==== PROVIDED RECORDS ====

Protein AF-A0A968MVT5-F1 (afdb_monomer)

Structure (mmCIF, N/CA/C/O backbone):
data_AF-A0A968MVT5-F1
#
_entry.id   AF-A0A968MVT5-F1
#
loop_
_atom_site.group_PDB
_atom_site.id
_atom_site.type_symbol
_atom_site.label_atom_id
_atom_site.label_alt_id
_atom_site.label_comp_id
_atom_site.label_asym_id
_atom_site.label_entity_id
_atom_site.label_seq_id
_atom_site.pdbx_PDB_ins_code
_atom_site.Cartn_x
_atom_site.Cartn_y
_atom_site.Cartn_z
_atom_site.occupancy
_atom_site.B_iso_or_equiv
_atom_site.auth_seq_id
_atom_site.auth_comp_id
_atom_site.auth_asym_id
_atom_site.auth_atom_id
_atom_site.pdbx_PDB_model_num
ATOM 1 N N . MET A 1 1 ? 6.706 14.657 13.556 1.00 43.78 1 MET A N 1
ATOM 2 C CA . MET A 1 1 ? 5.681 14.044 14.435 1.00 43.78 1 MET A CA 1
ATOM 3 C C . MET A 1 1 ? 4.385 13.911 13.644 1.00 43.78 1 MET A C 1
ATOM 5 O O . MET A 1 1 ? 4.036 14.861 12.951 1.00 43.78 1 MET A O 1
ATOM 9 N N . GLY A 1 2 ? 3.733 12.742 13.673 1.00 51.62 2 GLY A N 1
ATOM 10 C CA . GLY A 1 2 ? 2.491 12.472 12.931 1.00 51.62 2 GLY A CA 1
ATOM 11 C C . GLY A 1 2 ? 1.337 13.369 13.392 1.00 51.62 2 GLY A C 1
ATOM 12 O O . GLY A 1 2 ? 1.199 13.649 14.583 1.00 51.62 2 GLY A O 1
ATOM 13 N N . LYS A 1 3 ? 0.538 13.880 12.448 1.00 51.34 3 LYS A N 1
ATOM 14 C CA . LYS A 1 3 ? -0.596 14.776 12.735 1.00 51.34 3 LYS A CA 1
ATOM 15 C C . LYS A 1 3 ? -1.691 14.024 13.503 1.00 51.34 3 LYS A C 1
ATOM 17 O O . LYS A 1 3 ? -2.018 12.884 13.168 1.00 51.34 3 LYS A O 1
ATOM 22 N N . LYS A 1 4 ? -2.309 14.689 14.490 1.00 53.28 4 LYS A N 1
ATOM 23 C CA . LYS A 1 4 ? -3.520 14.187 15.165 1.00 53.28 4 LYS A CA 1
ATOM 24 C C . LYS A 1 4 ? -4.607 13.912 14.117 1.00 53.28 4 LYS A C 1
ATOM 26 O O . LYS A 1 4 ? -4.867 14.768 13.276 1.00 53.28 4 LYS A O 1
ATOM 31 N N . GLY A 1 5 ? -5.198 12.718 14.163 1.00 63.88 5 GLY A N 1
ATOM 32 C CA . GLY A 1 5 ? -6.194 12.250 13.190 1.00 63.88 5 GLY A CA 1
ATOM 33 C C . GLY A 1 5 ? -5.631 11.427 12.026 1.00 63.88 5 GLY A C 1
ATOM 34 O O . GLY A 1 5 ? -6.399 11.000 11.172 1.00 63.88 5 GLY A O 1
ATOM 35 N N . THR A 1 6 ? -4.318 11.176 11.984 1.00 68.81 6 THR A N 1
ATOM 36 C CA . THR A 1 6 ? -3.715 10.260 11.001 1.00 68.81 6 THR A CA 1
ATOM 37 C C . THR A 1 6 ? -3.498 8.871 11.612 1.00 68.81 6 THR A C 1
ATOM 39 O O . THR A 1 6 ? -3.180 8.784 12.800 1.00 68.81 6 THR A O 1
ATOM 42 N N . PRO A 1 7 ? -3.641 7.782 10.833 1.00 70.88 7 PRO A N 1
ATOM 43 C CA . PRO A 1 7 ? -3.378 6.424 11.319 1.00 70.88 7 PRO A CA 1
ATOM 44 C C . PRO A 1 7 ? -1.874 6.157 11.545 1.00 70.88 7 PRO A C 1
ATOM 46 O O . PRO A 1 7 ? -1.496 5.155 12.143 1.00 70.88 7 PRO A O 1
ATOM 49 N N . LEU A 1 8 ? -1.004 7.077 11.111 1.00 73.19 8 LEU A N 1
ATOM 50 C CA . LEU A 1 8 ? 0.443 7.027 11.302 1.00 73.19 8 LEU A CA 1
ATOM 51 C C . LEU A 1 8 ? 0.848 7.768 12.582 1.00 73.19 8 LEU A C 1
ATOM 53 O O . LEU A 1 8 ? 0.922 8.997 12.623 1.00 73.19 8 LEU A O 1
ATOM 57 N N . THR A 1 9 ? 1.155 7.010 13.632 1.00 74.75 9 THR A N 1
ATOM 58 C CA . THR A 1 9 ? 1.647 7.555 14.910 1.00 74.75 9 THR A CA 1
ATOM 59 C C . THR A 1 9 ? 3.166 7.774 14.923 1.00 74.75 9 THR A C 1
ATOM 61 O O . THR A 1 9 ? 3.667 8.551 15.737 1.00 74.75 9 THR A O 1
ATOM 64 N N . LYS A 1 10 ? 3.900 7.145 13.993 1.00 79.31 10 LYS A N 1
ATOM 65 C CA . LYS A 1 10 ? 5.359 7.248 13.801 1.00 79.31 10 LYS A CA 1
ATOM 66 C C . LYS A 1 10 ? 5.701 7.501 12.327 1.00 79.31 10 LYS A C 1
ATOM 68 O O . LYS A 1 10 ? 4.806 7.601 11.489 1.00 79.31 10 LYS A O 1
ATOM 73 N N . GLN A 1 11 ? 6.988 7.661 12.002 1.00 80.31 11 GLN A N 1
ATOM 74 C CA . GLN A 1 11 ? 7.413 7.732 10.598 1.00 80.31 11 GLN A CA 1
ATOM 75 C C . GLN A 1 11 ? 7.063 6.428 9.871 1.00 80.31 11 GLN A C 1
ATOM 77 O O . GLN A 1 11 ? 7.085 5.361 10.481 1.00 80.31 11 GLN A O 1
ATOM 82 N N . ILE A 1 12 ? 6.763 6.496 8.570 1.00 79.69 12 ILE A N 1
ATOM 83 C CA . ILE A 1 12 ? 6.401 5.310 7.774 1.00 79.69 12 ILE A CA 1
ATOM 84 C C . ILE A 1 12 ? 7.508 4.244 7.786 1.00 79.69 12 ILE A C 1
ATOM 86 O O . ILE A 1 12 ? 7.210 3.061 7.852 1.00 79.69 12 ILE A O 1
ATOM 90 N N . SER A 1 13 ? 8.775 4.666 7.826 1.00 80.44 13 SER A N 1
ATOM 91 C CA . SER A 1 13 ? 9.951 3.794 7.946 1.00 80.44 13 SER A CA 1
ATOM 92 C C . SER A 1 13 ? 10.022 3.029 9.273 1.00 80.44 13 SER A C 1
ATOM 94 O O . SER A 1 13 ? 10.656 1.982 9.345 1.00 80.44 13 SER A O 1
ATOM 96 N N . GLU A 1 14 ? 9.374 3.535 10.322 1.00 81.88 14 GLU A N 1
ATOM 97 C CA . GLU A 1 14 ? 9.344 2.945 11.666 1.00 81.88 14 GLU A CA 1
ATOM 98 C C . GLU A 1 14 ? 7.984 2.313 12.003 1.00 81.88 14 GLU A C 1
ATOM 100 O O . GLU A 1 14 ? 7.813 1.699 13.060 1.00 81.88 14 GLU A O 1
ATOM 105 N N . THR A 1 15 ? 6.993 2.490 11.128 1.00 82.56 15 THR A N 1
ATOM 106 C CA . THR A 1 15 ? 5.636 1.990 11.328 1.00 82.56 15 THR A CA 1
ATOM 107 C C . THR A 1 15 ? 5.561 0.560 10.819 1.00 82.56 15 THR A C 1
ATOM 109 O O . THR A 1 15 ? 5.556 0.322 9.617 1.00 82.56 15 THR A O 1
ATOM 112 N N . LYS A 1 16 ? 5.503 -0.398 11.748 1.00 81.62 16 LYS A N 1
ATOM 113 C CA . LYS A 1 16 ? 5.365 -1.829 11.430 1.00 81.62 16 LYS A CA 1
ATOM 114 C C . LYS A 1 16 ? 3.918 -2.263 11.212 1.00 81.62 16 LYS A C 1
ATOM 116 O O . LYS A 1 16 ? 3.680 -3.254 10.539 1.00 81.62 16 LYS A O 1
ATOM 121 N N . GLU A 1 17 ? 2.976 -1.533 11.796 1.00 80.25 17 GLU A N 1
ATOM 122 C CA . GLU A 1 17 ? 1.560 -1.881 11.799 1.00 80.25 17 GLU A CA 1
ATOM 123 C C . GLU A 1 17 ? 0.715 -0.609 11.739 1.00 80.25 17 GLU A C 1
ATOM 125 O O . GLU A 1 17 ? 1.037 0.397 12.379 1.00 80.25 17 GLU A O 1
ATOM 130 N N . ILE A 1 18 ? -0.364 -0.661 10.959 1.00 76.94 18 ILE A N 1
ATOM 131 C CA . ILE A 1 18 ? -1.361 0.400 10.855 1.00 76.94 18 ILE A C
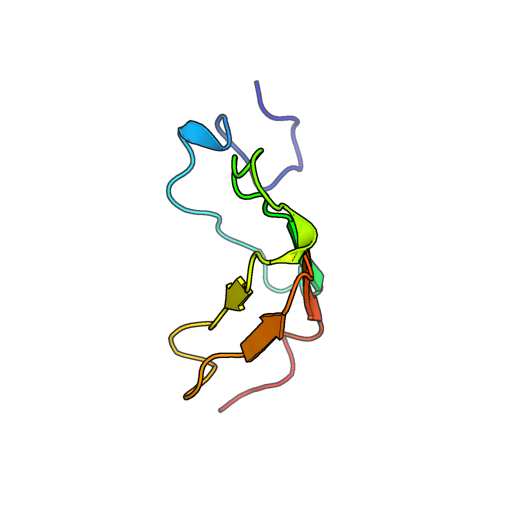A 1
ATOM 132 C C . ILE A 1 18 ? -2.718 -0.230 11.147 1.00 76.94 18 ILE A C 1
ATOM 134 O O . ILE A 1 18 ? -3.203 -1.048 10.372 1.00 76.94 18 ILE A O 1
ATOM 138 N N . ILE A 1 19 ? -3.333 0.175 12.257 1.00 75.75 19 ILE A N 1
ATOM 139 C CA . ILE A 1 19 ? -4.682 -0.258 12.621 1.00 75.75 19 ILE A CA 1
ATOM 140 C C . ILE A 1 19 ? -5.667 0.748 12.039 1.00 75.75 19 ILE A C 1
ATOM 142 O O . ILE A 1 19 ? -5.636 1.935 12.379 1.00 75.75 19 ILE A O 1
ATOM 146 N N . LEU A 1 20 ? -6.533 0.267 11.156 1.00 72.81 20 LEU A N 1
ATOM 147 C CA . LEU A 1 20 ? -7.583 1.062 10.537 1.00 72.81 20 LEU A CA 1
ATOM 148 C C . LEU A 1 20 ? -8.908 0.825 11.253 1.00 72.81 20 LEU A C 1
ATOM 150 O O . LEU A 1 20 ? -9.198 -0.279 11.714 1.00 72.81 20 LEU A O 1
ATOM 154 N N . LYS A 1 21 ? -9.700 1.886 11.378 1.00 71.38 21 LYS A N 1
ATOM 155 C CA . LYS A 1 21 ? -11.044 1.801 11.954 1.00 71.38 21 LYS A CA 1
ATOM 156 C C . LYS A 1 21 ? -12.033 1.254 10.922 1.00 71.38 21 LYS A C 1
ATOM 158 O O . LYS A 1 21 ? -11.803 1.362 9.722 1.00 71.38 21 LYS A O 1
ATOM 163 N N . TYR A 1 22 ? -13.149 0.700 11.398 1.00 70.31 22 TYR A N 1
ATOM 164 C CA . TYR A 1 22 ? -14.164 0.065 10.546 1.00 70.31 22 TYR A CA 1
ATOM 165 C C . TYR A 1 22 ? -14.784 1.012 9.500 1.00 70.31 22 TYR A C 1
ATOM 167 O O . TYR A 1 22 ? -15.261 0.549 8.476 1.00 70.31 22 TYR A O 1
ATOM 175 N N . ASP A 1 23 ? -14.765 2.323 9.752 1.00 70.31 23 ASP A N 1
ATOM 176 C CA . ASP A 1 23 ? -15.269 3.386 8.876 1.00 70.31 23 ASP A CA 1
ATOM 177 C C . ASP A 1 23 ? -14.243 3.833 7.813 1.00 70.31 23 ASP A C 1
ATOM 179 O O . ASP A 1 23 ? -14.536 4.677 6.968 1.00 70.31 23 ASP A O 1
ATOM 183 N N . GLN A 1 24 ? -13.028 3.273 7.829 1.00 68.44 24 GLN A N 1
ATOM 184 C CA . GLN A 1 24 ? -11.955 3.576 6.880 1.00 68.44 24 GLN A CA 1
ATOM 185 C C . GLN A 1 24 ? -11.903 2.526 5.771 1.00 68.44 24 GLN A C 1
ATOM 187 O O . GLN A 1 24 ? -10.978 1.722 5.676 1.00 68.44 24 GLN A O 1
ATOM 192 N N . THR A 1 25 ? -12.917 2.541 4.913 1.00 71.50 25 THR A N 1
ATOM 193 C CA . THR A 1 25 ? -13.181 1.452 3.957 1.00 71.50 25 THR A CA 1
ATOM 194 C C . THR A 1 25 ? -12.523 1.666 2.600 1.00 71.50 25 THR A C 1
ATOM 196 O O . THR A 1 25 ? -12.645 0.833 1.699 1.00 71.50 25 THR A O 1
ATOM 199 N N . TYR A 1 26 ? -11.780 2.767 2.470 1.00 76.19 26 TYR A N 1
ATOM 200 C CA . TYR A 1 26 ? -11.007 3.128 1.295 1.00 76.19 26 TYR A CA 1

====

### HOW TO COMPLETE THIS TASK
Starting with the line with "ATOM 187 O O" above and going on through the line with "ATOM 193 C CA", transcribe every line exactly, both ends included, and add nothing.

### YOUR RESPONSE
ATOM 187 O O . GLN A 1 24 ? -10.978 1.722 5.676 1.00 68.44 24 GLN A O 1
ATOM 192 N N . THR A 1 25 ? -12.917 2.541 4.913 1.00 71.50 25 THR A N 1
ATOM 193 C CA . THR A 1 25 ? -13.181 1.452 3.957 1.00 71.50 25 THR A CA 1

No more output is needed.